[Dataset items]

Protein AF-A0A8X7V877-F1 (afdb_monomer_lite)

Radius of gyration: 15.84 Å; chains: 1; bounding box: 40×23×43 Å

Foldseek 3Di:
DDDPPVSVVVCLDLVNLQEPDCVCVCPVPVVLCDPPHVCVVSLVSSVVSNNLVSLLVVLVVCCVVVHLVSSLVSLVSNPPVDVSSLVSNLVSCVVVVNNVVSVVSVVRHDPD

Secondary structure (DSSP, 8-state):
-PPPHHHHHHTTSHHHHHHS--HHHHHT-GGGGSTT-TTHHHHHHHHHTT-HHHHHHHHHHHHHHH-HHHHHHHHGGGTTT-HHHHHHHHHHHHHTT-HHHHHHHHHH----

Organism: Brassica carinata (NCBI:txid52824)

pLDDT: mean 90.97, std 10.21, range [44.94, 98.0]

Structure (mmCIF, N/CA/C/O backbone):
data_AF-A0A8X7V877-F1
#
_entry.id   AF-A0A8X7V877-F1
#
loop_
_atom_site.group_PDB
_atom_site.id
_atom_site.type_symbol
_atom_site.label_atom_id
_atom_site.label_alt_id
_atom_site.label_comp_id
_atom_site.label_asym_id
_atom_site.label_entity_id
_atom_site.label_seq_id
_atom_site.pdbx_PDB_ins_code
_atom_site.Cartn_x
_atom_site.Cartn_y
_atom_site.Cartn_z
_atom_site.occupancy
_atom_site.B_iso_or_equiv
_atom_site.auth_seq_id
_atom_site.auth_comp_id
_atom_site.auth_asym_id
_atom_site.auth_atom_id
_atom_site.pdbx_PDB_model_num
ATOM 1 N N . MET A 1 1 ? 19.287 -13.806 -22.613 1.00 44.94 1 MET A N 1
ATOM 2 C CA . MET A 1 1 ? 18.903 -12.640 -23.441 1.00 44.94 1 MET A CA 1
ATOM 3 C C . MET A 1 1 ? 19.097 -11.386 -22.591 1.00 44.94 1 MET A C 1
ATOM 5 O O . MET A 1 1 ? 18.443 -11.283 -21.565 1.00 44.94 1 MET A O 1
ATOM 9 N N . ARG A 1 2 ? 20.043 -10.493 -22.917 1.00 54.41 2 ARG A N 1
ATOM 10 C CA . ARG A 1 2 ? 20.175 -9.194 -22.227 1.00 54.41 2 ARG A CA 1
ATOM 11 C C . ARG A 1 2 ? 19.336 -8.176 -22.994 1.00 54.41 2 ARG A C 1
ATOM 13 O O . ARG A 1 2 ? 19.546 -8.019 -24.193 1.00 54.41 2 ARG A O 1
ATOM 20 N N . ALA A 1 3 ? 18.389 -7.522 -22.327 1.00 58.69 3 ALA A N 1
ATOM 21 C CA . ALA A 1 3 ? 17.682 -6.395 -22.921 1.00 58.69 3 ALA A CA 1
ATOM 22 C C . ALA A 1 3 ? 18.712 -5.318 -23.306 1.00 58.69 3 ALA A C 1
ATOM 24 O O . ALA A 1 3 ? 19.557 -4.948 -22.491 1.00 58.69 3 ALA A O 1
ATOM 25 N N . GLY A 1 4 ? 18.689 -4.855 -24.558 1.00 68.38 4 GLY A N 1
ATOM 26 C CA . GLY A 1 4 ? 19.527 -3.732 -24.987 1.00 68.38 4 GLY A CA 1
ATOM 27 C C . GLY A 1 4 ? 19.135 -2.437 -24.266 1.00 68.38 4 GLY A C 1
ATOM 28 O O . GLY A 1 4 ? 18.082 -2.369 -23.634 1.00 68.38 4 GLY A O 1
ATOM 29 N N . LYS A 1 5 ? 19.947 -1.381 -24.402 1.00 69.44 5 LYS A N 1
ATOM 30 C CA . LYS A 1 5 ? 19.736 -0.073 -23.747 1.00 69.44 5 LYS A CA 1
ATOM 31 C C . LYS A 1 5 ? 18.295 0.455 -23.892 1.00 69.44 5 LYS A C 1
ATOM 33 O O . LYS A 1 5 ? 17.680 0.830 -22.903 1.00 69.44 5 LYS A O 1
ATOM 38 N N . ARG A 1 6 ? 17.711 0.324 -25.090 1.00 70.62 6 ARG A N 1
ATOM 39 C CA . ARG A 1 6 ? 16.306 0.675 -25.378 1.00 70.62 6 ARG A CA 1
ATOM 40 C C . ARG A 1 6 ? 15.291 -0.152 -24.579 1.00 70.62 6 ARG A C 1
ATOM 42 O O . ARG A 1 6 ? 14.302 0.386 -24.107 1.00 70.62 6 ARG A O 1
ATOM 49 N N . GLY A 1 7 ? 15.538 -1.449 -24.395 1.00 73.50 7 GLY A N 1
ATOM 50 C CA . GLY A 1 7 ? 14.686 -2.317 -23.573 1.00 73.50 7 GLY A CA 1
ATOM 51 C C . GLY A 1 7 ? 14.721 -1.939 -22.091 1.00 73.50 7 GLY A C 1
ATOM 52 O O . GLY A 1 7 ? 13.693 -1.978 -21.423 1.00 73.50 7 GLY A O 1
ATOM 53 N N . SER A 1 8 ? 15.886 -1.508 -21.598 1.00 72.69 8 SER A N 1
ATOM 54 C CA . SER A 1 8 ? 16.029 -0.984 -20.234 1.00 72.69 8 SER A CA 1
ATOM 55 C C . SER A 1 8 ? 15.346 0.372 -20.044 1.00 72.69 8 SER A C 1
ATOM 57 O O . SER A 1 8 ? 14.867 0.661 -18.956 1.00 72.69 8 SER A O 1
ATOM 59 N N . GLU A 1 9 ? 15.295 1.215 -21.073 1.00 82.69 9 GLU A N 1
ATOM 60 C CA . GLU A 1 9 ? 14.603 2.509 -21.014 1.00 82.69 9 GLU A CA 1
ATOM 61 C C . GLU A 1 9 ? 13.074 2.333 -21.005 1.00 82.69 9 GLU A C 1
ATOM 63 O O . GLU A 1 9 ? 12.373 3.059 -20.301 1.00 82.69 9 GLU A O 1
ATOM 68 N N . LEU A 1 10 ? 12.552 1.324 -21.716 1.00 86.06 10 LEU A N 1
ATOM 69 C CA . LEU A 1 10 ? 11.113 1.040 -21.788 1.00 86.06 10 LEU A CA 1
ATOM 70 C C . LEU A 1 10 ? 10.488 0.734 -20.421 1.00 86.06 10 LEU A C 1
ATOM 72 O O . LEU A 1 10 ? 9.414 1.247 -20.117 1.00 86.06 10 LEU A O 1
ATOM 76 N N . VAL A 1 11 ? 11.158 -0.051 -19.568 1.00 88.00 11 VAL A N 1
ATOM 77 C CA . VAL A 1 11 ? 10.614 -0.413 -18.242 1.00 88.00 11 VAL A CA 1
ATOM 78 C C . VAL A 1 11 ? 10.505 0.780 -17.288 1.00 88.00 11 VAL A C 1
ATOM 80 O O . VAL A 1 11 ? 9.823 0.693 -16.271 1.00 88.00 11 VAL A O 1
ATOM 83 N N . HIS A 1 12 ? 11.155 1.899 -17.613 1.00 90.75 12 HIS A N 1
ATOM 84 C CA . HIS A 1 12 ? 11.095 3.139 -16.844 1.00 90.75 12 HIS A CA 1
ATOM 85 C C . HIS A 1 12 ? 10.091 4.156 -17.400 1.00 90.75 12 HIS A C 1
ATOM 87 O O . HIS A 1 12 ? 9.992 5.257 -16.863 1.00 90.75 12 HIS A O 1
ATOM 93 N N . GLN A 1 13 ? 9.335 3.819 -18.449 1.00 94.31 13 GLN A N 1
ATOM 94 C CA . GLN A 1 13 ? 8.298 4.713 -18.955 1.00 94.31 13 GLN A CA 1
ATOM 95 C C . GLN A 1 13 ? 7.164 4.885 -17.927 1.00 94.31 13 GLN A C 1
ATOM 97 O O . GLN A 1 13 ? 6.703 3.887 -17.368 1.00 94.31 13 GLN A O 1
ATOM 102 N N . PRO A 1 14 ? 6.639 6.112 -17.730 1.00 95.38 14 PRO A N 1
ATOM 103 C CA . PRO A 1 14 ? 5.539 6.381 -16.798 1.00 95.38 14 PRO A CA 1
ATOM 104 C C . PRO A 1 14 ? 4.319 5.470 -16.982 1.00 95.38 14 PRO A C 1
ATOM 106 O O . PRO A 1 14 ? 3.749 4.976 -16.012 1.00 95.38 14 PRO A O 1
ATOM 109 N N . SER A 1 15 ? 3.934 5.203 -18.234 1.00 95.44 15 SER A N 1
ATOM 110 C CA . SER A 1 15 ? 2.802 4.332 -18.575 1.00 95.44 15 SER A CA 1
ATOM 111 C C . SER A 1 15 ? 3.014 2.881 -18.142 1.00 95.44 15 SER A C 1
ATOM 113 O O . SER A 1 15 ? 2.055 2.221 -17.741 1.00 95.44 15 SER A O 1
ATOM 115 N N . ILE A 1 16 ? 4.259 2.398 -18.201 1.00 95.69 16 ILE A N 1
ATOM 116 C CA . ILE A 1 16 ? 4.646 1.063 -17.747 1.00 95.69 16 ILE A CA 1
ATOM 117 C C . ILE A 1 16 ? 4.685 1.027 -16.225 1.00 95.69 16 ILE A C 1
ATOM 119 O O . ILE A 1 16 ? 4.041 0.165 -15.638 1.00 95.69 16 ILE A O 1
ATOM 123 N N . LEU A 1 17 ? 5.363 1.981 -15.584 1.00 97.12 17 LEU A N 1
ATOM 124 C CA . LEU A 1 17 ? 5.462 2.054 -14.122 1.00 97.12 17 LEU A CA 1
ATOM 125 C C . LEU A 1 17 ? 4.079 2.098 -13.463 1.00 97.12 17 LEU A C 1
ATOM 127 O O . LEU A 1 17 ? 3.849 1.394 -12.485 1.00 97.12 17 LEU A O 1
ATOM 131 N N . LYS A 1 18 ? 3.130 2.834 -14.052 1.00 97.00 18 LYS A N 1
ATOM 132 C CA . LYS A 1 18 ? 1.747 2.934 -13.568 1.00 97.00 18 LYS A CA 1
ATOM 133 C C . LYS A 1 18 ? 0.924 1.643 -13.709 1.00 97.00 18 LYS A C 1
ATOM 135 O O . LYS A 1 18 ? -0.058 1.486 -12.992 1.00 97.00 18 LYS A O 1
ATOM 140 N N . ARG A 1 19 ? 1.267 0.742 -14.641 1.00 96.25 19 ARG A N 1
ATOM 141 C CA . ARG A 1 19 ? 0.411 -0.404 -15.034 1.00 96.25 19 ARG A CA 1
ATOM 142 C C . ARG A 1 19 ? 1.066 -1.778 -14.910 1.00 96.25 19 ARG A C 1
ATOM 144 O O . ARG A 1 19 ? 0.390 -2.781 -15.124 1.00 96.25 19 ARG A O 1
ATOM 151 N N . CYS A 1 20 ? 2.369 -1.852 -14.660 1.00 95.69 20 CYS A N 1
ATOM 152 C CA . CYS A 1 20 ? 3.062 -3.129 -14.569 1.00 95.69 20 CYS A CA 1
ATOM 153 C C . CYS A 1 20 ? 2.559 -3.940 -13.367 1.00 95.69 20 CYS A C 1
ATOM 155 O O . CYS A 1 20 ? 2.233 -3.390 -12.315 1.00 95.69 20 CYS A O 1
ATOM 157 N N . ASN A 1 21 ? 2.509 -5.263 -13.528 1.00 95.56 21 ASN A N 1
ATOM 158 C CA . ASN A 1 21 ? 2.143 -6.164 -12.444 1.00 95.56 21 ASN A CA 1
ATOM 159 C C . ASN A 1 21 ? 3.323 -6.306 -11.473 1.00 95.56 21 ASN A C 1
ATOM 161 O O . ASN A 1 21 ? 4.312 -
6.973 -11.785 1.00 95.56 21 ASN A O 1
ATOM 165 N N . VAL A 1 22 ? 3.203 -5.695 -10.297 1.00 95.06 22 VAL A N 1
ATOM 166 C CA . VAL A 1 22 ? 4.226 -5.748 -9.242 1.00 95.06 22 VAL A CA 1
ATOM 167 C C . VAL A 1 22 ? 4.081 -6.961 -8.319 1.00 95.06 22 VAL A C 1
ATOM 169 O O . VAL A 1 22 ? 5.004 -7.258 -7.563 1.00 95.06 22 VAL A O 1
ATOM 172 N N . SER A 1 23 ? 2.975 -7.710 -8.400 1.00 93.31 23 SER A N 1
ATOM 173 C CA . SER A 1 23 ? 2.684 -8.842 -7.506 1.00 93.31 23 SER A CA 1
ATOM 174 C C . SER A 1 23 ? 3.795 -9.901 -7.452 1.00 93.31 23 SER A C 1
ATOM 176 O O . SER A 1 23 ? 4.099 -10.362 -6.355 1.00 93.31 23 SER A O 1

What to work on: Given the records above, restate word for word only the lines starting at the one with "ATOM 158 C CA" and ending at the one with "ATOM 172 N N".

Exercise response:
ATOM 158 C CA . ASN A 1 21 ? 2.143 -6.164 -12.444 1.00 95.56 21 ASN A CA 1
ATOM 159 C C . ASN A 1 21 ? 3.323 -6.306 -11.473 1.00 95.56 21 ASN A C 1
ATOM 161 O O . ASN A 1 21 ? 4.312 -
6.973 -11.785 1.00 95.56 21 ASN A O 1
ATOM 165 N N . VAL A 1 22 ? 3.203 -5.695 -10.297 1.00 95.06 22 VAL A N 1
ATOM 166 C CA . VAL A 1 22 ? 4.226 -5.748 -9.242 1.00 95.06 22 VAL A CA 1
ATOM 167 C C . VAL A 1 22 ? 4.081 -6.961 -8.319 1.00 95.06 22 VAL A C 1
ATOM 169 O O . VAL A 1 22 ? 5.004 -7.258 -7.563 1.00 95.06 22 VAL A O 1
ATOM 172 N N . SER A 1 23 ? 2.975 -7.710 -8.400 1.00 93.31 23 SER A N 1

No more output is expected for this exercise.